Again, we see random matches. If you want to see this tested with even more proteins, check out this post (also links to some more resources going into more detail on this topic.) Also check out this post for a far more detailed explanation of this topic. Now, is it theoretically possible for two proteins with a low degree of homology to fold up in just the right way to cause antibody cross-reactivity? Yes it is, but this is very rare. And because of the prevalence of random matching, we would need more evidence than just a low degree of sequence homology to make us seriously concerned that there was a problem. If I had gone into my PhD qualifying exam with such minimal evidence to support my hypothesis, I probably would have failed.

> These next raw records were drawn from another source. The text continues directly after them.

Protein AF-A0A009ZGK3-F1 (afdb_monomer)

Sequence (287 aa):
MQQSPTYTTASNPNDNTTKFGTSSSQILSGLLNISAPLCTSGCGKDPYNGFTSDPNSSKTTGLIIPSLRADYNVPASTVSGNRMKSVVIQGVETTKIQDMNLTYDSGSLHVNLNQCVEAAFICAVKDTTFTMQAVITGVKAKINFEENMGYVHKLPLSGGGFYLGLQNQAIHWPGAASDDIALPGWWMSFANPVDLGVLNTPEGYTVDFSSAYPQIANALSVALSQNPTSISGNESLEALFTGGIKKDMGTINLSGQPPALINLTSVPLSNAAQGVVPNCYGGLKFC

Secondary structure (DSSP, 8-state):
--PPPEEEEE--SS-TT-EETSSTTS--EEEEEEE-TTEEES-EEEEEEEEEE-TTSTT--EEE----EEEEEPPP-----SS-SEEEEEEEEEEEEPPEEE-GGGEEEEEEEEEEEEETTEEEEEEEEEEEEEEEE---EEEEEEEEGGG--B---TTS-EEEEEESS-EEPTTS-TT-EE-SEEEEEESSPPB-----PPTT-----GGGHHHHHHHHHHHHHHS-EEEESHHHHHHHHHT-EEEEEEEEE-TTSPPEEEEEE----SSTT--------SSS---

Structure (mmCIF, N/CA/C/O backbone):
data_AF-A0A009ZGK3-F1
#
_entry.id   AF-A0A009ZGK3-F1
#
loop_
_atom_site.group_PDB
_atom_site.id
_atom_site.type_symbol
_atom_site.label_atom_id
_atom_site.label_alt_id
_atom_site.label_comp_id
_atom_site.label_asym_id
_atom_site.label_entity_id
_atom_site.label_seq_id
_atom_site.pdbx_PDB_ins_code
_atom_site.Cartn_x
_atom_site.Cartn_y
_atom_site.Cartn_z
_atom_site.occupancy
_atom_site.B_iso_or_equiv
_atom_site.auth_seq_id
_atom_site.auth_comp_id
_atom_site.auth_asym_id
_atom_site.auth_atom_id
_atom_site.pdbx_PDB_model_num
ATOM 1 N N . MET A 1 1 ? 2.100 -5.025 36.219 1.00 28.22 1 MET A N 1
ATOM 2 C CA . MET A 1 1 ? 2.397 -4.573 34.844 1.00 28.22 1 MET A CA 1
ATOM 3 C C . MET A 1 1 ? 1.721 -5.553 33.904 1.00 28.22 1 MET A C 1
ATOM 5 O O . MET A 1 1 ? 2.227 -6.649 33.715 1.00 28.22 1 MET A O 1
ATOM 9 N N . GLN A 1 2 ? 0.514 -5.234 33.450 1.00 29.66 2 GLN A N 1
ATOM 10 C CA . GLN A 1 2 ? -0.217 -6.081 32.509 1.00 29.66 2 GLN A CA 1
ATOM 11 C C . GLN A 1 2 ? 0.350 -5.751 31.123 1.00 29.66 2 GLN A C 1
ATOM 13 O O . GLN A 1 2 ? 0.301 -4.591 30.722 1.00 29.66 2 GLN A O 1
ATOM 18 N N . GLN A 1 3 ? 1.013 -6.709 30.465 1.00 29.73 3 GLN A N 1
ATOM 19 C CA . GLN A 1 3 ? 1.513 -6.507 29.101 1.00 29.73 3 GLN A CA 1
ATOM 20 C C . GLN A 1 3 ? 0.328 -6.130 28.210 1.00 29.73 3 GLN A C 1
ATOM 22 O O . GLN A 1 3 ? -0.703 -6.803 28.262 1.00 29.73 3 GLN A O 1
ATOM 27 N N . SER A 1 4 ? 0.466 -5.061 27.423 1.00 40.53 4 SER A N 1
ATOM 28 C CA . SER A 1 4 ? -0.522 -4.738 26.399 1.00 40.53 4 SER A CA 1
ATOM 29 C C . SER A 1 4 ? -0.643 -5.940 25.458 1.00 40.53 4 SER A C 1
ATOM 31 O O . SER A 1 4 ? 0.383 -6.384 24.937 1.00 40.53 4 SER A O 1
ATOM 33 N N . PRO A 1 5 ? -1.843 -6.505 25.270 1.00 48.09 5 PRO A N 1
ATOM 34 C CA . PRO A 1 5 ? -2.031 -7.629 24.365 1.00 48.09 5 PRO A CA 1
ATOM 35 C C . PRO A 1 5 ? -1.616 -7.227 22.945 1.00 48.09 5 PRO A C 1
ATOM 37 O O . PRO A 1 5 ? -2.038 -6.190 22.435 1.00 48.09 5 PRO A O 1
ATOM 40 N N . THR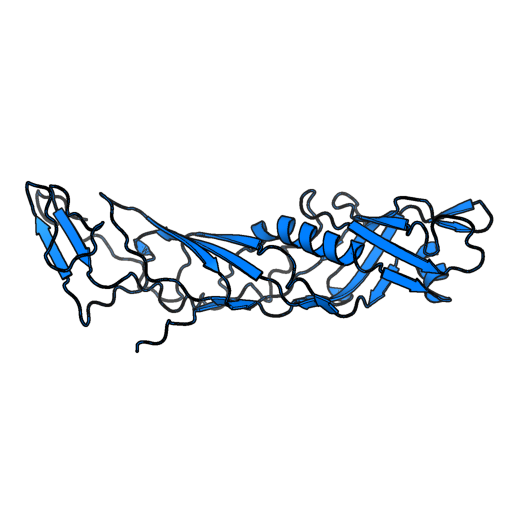 A 1 6 ? -0.765 -8.046 22.325 1.00 44.50 6 THR A N 1
ATOM 41 C CA . THR A 1 6 ? -0.452 -7.945 20.898 1.00 44.50 6 THR A CA 1
ATOM 42 C C . THR A 1 6 ? -1.490 -8.739 20.128 1.00 44.50 6 THR A C 1
ATOM 44 O O . THR A 1 6 ? -1.689 -9.929 20.378 1.00 44.50 6 THR A O 1
ATOM 47 N N . TYR A 1 7 ? -2.149 -8.066 19.198 1.00 56.31 7 TYR A N 1
ATOM 48 C CA . TYR A 1 7 ? -3.170 -8.645 18.342 1.00 56.31 7 TYR A CA 1
ATOM 49 C C . TYR A 1 7 ? -2.593 -8.907 16.959 1.00 56.31 7 TYR A C 1
ATOM 51 O O . TYR A 1 7 ? -1.689 -8.195 16.526 1.00 56.31 7 TYR A O 1
ATOM 59 N N . THR A 1 8 ? -3.123 -9.913 16.270 1.00 49.56 8 THR A N 1
ATOM 60 C CA . THR A 1 8 ? -2.662 -10.329 14.948 1.00 49.56 8 THR A CA 1
ATOM 61 C C . THR A 1 8 ? -3.857 -10.494 14.026 1.00 49.56 8 THR A C 1
ATOM 63 O O . THR A 1 8 ? -4.805 -11.182 14.380 1.00 49.56 8 THR A O 1
ATOM 66 N N . THR A 1 9 ? -3.775 -9.931 12.825 1.00 54.69 9 THR A N 1
ATOM 67 C CA . THR A 1 9 ? -4.714 -10.207 11.725 1.00 54.69 9 THR A CA 1
ATOM 68 C C . THR A 1 9 ? -3.936 -10.710 10.516 1.00 54.69 9 THR A C 1
ATOM 70 O O . THR A 1 9 ? -2.804 -10.277 10.294 1.00 54.69 9 THR A O 1
ATOM 73 N N . ALA A 1 10 ? -4.512 -11.641 9.755 1.00 46.16 10 ALA A N 1
ATOM 74 C CA . ALA A 1 10 ? -3.960 -12.119 8.490 1.00 46.16 10 ALA A CA 1
ATOM 75 C C . ALA A 1 10 ? -4.928 -11.786 7.343 1.00 46.16 10 ALA A C 1
ATOM 77 O O . ALA A 1 10 ? -6.129 -12.034 7.456 1.00 46.16 10 ALA A O 1
ATOM 78 N N . SER A 1 11 ? -4.428 -11.230 6.236 1.00 46.84 11 SER A N 1
ATOM 79 C CA . SER A 1 11 ? -5.152 -11.242 4.951 1.00 46.84 11 SER A CA 1
ATOM 80 C C . SER A 1 11 ? -4.972 -12.605 4.256 1.00 46.84 11 SER A C 1
ATOM 82 O O . SER A 1 11 ? -4.129 -13.381 4.689 1.00 46.84 11 SER A O 1
ATOM 84 N N . ASN A 1 12 ? -5.785 -12.941 3.242 1.00 46.28 12 ASN A N 1
ATOM 85 C CA . ASN A 1 12 ? -5.939 -14.286 2.637 1.00 46.28 12 ASN A CA 1
ATOM 86 C C . ASN A 1 12 ? -4.713 -14.823 1.862 1.00 46.28 12 ASN A C 1
ATOM 88 O O . ASN A 1 12 ? -4.146 -14.066 1.073 1.00 46.28 12 ASN A O 1
ATOM 92 N N . PRO A 1 13 ? -4.375 -16.128 1.960 1.00 35.84 13 PRO A N 1
ATOM 93 C CA . PRO A 1 13 ? -3.434 -16.779 1.042 1.00 35.84 13 PRO A CA 1
ATOM 94 C C . PRO A 1 13 ? -4.045 -17.189 -0.312 1.00 35.84 13 PRO A C 1
ATOM 96 O O . PRO A 1 13 ? -3.300 -17.609 -1.188 1.00 35.84 13 PRO A O 1
ATOM 99 N N . ASN A 1 14 ? -5.367 -17.069 -0.496 1.00 35.81 14 ASN A N 1
ATOM 100 C CA . ASN A 1 14 ? -6.110 -17.640 -1.628 1.00 35.81 14 ASN A CA 1
ATOM 101 C C . ASN A 1 14 ? -7.144 -16.715 -2.297 1.00 35.81 14 ASN A C 1
ATOM 103 O O . ASN A 1 14 ? -7.969 -17.216 -3.063 1.00 35.81 14 ASN A O 1
ATOM 107 N N . ASP A 1 15 ? -7.143 -15.398 -2.058 1.00 43.66 15 ASP A N 1
ATOM 108 C CA . ASP A 1 15 ? -7.954 -14.520 -2.908 1.00 43.66 15 ASP A CA 1
ATOM 109 C C . ASP A 1 15 ? -7.134 -14.063 -4.109 1.00 43.66 15 ASP A C 1
ATOM 111 O O . ASP A 1 15 ? -6.642 -12.941 -4.189 1.00 43.66 15 ASP A O 1
ATOM 115 N N . ASN A 1 16 ? -7.005 -14.962 -5.077 1.00 45.84 16 ASN A N 1
ATOM 116 C CA . ASN A 1 16 ? -6.374 -14.681 -6.361 1.00 45.84 16 ASN A CA 1
ATOM 117 C C . ASN A 1 16 ? -7.192 -13.655 -7.190 1.00 45.84 16 ASN A C 1
ATOM 119 O O . ASN A 1 16 ? -6.893 -13.455 -8.371 1.00 45.84 16 ASN A O 1
ATOM 123 N N . THR A 1 17 ? -8.248 -13.041 -6.627 1.00 49.72 17 THR A N 1
ATOM 124 C CA . THR A 1 17 ? -9.147 -12.113 -7.330 1.00 49.72 17 THR A CA 1
ATOM 125 C C . THR A 1 17 ? -8.856 -10.632 -7.068 1.00 49.72 17 THR A C 1
ATOM 127 O O . THR A 1 17 ? -9.051 -9.829 -7.984 1.00 49.72 17 THR A O 1
ATOM 130 N N . THR A 1 18 ? -8.318 -10.236 -5.905 1.00 66.38 18 THR A N 1
ATOM 131 C CA . THR A 1 18 ? -7.984 -8.825 -5.630 1.00 66.38 18 THR A CA 1
ATOM 132 C C . THR A 1 18 ? -6.578 -8.477 -6.110 1.00 66.38 18 THR A C 1
ATOM 134 O O . THR A 1 18 ? -5.575 -8.644 -5.418 1.00 66.38 18 THR A O 1
ATOM 137 N N . LYS A 1 19 ? -6.503 -7.958 -7.337 1.00 84.88 19 LYS A N 1
ATOM 138 C CA . LYS A 1 19 ? -5.244 -7.561 -7.971 1.00 84.88 19 LYS A CA 1
ATOM 139 C C . LYS A 1 19 ? -4.954 -6.078 -7.765 1.00 84.88 19 LYS A C 1
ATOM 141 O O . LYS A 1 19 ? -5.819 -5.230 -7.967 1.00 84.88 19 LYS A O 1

But let’s suppose for a second that this hypothesis was correct, and there was cross-reactivity between the COVID spike protein and this placenta protein. Do you know what else causes humans to form antibodies against the COVID spike protein, besides the COVID vaccines? COVID. If this hypothesis were true, we would have this exact same concern about people who had COVID infections. This was the primary concern of the scientist who posted about this back in February, not the vaccine. But this only became news when other people (not that scientist) made a huge issue about the vaccine, but didn’t mention anything about COVID. Why go around telling people they’ll get sterilized if they take the vaccine, but forget to mention that, if they’re right and there really is antibody cross-reactivity against the placenta, COVID would do the exact same thing? Also, for the record, this would be a fairly easy hypothesis to test in vitro in a laboratory. If someone was really concerned about this, the responsible thing would have been to run the quick experiments testing for cross-reactivity, not jump to conclusions and declare to the entire world that the vaccine will make people sterile (and forget to mention that COVID infection would allegedly do the same thing).

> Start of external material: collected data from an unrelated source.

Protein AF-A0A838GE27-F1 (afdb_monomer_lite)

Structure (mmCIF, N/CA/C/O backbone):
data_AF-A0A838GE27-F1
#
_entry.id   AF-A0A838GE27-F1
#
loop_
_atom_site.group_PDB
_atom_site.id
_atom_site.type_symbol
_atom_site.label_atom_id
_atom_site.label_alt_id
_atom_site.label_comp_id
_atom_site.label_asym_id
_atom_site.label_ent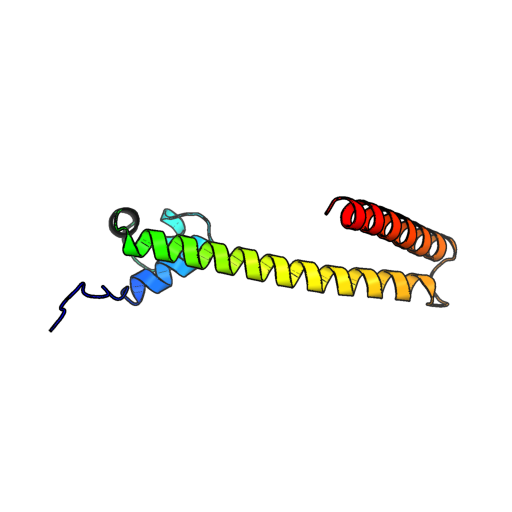ity_id
_atom_site.label_seq_id
_atom_site.pdbx_PDB_ins_code
_atom_site.Cartn_x
_atom_site.Cartn_y
_atom_site.Cartn_z
_atom_site.occupancy
_atom_site.B_iso_or_equiv
_atom_site.auth_seq_id
_atom_site.auth_comp_id
_atom_site.auth_asym_id
_atom_site.auth_atom_id
_atom_site.pdbx_PDB_model_num
ATOM 1 N N . MET A 1 1 ? -9.501 -27.316 37.363 1.00 40.50 1 MET A N 1
ATOM 2 C CA . MET A 1 1 ? -9.849 -25.984 37.906 1.00 40.50 1 MET A CA 1
ATOM 3 C C . MET A 1 1 ? -8.774 -24.973 37.521 1.00 40.50 1 MET A C 1
ATOM 5 O O . MET A 1 1 ? -7.679 -25.063 38.050 1.00 40.50 1 MET A O 1
ATOM 9 N N . ARG A 1 2 ? -9.090 -24.043 36.611 1.00 35.25 2 ARG A N 1
ATOM 10 C CA . ARG A 1 2 ? -8.610 -22.646 36.555 1.00 35.25 2 ARG A CA 1
ATOM 11 C C . ARG A 1 2 ? -9.552 -21.909 35.591 1.00 35.25 2 ARG A C 1
ATOM 13 O O . ARG A 1 2 ? -9.481 -22.093 34.385 1.00 35.25 2 ARG A O 1
ATOM 20 N N . ARG A 1 3 ? -10.522 -21.186 36.161 1.00 42.84 3 ARG A N 1
ATOM 21 C CA . ARG A 1 3 ? -11.365 -20.206 35.457 1.00 42.84 3 ARG A CA 1
ATOM 22 C C . ARG A 1 3 ? -10.520 -18.948 35.232 1.00 42.84 3 ARG A C 1
ATOM 24 O O . ARG A 1 3 ? -9.836 -18.536 36.165 1.00 42.84 3 ARG A O 1
ATOM 31 N N . GLY A 1 4 ? -10.608 -18.330 34.055 1.00 29.05 4 GLY A N 1
ATOM 32 C CA . GLY A 1 4 ? -9.985 -17.030 33.793 1.00 29.05 4 GLY A CA 1
ATOM 33 C C . GLY A 1 4 ? -10.404 -16.424 32.452 1.00 29.05 4 GLY A C 1
ATOM 34 O O . GLY A 1 4 ? -9.894 -16.841 31.425 1.00 29.05 4 GLY A O 1
ATOM 35 N N . ALA A 1 5 ? -11.299 -15.432 32.526 1.00 35.66 5 ALA A N 1
ATOM 36 C CA . AL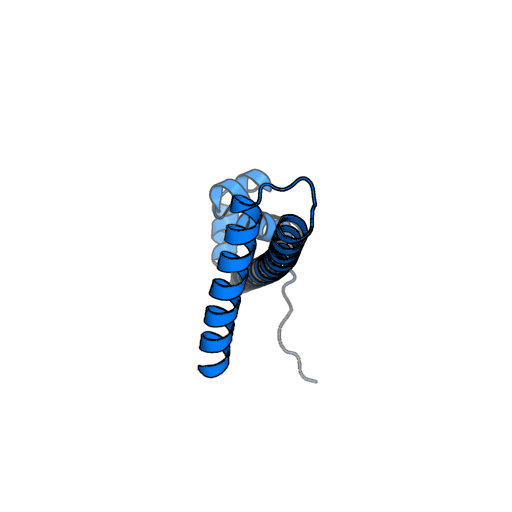A A 1 5 ? -11.688 -14.434 31.519 1.00 35.66 5 ALA A CA 1
ATOM 37 C C . ALA A 1 5 ? -12.412 -14.900 30.233 1.00 35.66 5 ALA A C 1
ATOM 39 O O . ALA A 1 5 ? -11.872 -15.552 29.350 1.00 35.66 5 ALA A O 1
ATOM 40 N N . THR A 1 6 ? -13.667 -14.467 30.118 1.00 37.50 6 THR A N 1
ATOM 41 C CA . THR A 1 6 ? -14.513 -14.506 28.922 1.00 37.50 6 THR A CA 1
ATOM 42 C C . THR A 1 6 ? -13.855 -13.756 27.761 1.00 37.50 6 THR A C 1
ATOM 44 O O . THR A 1 6 ? -13.663 -12.544 27.849 1.00 37.50 6 THR A O 1
ATOM 47 N N . ALA A 1 7 ? -13.556 -14.443 26.656 1.00 49.50 7 ALA A N 1
ATOM 48 C CA . ALA A 1 7 ? -13.310 -13.782 25.379 1.00 49.50 7 ALA A CA 1
ATOM 49 C C . ALA A 1 7 ? -14.614 -13.091 24.955 1.00 49.50 7 ALA A C 1
ATOM 51 O O . ALA A 1 7 ? -15.548 -13.742 24.491 1.00 49.50 7 ALA A O 1
ATOM 52 N N . THR A 1 8 ? -14.723 -11.784 25.185 1.00 58.12 8 THR A N 1
ATOM 53 C CA . THR A 1 8 ? -15.857 -10.998 24.698 1.00 58.12 8 THR A CA 1
ATOM 54 C C . THR A 1 8 ? -15.715 -10.879 23.186 1.00 58.12 8 THR A C 1
ATOM 56 O O . THR A 1 8 ? -14.990 -10.024 22.682 1.00 58.12 8 THR A O 1
ATOM 59 N N . THR A 1 9 ? -16.358 -11.788 22.458 1.00 83.50 9 THR A N 1
ATOM 60 C CA . THR A 1 9 ? -16.374 -11.803 20.996 1.00 83.50 9 THR A CA 1
ATOM 61 C C . THR A 1 9 ? -16.973 -10.496 20.478 1.00 83.50 9 THR A C 1
ATOM 63 O O . THR A 1 9 ? -18.060 -10.093 20.898 1.00 83.50 9 THR A O 1
ATOM 66 N N . LEU A 1 10 ? -16.259 -9.819 19.576 1.00 91.75 10 LEU A N 1
ATOM 67 C CA . LEU A 1 10 ? -16.776 -8.632 18.901 1.00 91.75 10 LEU A CA 1
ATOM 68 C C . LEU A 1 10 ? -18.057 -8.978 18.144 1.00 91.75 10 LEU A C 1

But knowing that COVID infections would do the exact same thing gives us one other way to check this hypothesis about antibody cross-reactivity: if antibodies to the COVID spike protein attacked the placenta, we would expect to see higher rates of adverse pregnancy outcomes in pregnant women who got COVID. So, are women who get COVID more likely to lose their pregnancies? While this topic is still under investigation, there is not clear evidence to suggest that COVID increases the risk of fetal demise. Here is one recent study that showed no difference in adverse pregnancy outcomes between patients who had COVID during pregnancy versus those who didn’t. While we should certainly study the impact of COVID on pregnancy further, I think we can confidently say that COVID isn’t sterilizing everyone.

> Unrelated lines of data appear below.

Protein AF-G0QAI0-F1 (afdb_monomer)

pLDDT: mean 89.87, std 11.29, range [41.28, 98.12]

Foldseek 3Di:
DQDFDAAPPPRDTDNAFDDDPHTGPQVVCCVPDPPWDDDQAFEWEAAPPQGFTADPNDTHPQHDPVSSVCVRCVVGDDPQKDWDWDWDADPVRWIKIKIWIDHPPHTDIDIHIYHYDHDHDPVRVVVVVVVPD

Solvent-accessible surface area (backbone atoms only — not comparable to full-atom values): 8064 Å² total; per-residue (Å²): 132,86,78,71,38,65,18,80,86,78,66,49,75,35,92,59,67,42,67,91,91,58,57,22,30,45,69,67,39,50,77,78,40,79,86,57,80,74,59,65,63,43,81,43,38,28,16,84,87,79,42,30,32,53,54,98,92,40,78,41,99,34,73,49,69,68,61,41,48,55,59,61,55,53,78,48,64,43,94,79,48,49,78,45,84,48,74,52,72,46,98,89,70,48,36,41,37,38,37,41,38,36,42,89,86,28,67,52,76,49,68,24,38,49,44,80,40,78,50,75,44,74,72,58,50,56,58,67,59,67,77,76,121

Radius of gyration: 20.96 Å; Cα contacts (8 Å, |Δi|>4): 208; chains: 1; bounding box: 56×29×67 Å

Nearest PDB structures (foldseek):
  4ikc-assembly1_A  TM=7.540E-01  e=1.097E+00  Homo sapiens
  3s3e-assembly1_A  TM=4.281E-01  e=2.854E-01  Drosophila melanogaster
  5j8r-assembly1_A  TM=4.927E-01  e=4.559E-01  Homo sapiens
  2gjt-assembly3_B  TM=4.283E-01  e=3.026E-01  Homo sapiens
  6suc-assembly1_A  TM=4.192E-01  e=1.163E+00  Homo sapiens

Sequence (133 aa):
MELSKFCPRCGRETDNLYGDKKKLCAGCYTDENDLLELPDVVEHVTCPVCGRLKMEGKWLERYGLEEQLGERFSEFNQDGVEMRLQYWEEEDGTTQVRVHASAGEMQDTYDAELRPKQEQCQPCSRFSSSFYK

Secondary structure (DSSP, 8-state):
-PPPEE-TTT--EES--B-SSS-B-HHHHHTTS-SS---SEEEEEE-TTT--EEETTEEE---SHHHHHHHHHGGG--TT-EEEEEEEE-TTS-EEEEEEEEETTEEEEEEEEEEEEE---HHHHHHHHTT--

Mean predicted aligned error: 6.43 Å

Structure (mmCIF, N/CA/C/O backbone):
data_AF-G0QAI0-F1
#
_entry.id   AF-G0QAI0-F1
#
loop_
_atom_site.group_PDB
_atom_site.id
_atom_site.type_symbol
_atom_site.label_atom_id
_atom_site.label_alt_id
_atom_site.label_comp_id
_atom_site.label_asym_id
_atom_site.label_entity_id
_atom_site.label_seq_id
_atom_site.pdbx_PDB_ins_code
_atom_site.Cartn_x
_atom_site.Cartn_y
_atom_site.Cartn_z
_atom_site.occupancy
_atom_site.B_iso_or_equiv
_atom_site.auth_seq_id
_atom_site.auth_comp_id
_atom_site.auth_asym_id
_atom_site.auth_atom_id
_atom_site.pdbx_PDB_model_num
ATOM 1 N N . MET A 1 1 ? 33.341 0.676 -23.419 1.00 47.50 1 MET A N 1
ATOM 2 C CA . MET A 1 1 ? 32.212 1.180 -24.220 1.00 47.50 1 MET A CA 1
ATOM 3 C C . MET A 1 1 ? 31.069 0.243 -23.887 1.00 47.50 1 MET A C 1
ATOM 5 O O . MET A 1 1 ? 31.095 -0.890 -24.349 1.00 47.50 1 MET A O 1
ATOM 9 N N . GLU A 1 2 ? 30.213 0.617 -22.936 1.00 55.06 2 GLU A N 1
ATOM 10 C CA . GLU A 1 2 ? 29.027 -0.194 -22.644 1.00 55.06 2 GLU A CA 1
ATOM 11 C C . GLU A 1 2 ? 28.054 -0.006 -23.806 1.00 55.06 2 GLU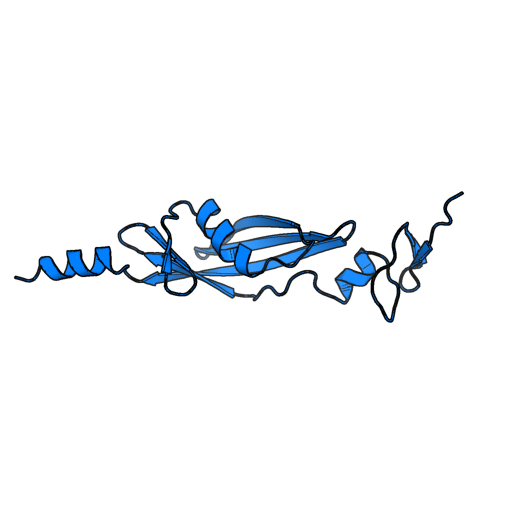 A C 1
ATOM 13 O O . GLU A 1 2 ? 27.827 1.117 -24.251 1.00 55.06 2 GLU A O 1
ATOM 18 N N . LEU A 1 3 ? 27.595 -1.112 -24.387 1.00 58.88 3 LEU A N 1
ATOM 19 C CA . LEU A 1 3 ? 26.627 -1.078 -25.475 1.00 58.88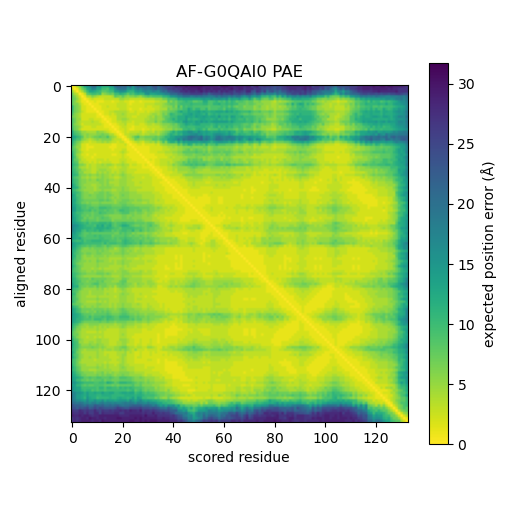 3 LEU A CA 1
ATOM 20 C C . LEU A 1 3 ? 25.253 -0.846 -24.846 1.00 58.88 3 LEU A C 1
ATOM 22 O O . LEU A 1 3 ? 24.786 -1.698 -24.086 1.00 58.88 3 LEU A O 1
ATOM 26 N N . SER A 1 4 ? 24.625 0.288 -25.163 1.00 68.62 4 SER A N 1
ATOM 27 C CA . SER A 1 4 ? 23.218 0.535 -24.852 1.00 68.62 4 SER A CA 1
ATOM 28 C C . SER A 1 4 ? 22.371 -0.611 -25.415 1.00 68.62 4 SER A C 1
ATOM 30 O O . SER A 1 4 ? 22.572 -1.075 -26.543 1.00 68.62 4 SER A O 1
ATOM 32 N N . LYS A 1 5 ? 21.439 -1.128 -24.611 1.00 84.50 5 LYS A N 1
ATOM 33 C CA . LYS A 1 5 ? 20.457 -2.115 -25.072 1.00 84.50 5 LYS A CA 1
ATOM 34 C C . LYS A 1 5 ? 19.249 -1.371 -25.622 1.00 84.50 5 LYS A C 1
ATOM 36 O O . LYS A 1 5 ? 18.933 -0.276 -25.176 1.00 84.50 5 LYS A O 1
ATOM 41 N N . PHE A 1 6 ? 18.536 -1.986 -26.558 1.00 89.75 6 PHE A N 1
ATOM 42 C CA . PHE A 1 6 ? 17.322 -1.410 -27.132 1.00 89.75 6 PHE A CA 1
ATOM 43 C C . PHE A 1 6 ? 16.099 -2.210 -26.701 1.00 89.75 6 PHE A C 1
ATOM 45 O O . PHE A 1 6 ? 16.087 -3.439 -26.788 1.00 89.75 6 PHE A O 1
ATOM 52 N N . CYS A 1 7 ? 15.048 -1.513 -26.269 1.00 90.62 7 CYS A N 1
ATOM 53 C CA . CYS A 1 7 ? 13.767 -2.144 -25.982 1.00 90.62 7 CYS A CA 1
ATOM 54 C C . CYS A 1 7 ? 13.066 -2.546 -27.294 1.00 90.62 7 CYS A C 1
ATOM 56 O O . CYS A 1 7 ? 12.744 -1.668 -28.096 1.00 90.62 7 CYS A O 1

In conclusion, the entire claim about the risk of sterilization with COVID vaccination hinges on minimal evidence of homology between the COVID spike protein and syncytin-1, and forgets to mention that if this risk were real, it would happen with COVID infections as well. Given the minimal similarity between these proteins, the lack of any other laboratory evidence to suggest there may be cross-reactivity, and the observation that many pregnant women have gotten COVID without losing their pregnancies, this rumor does not concern me at all.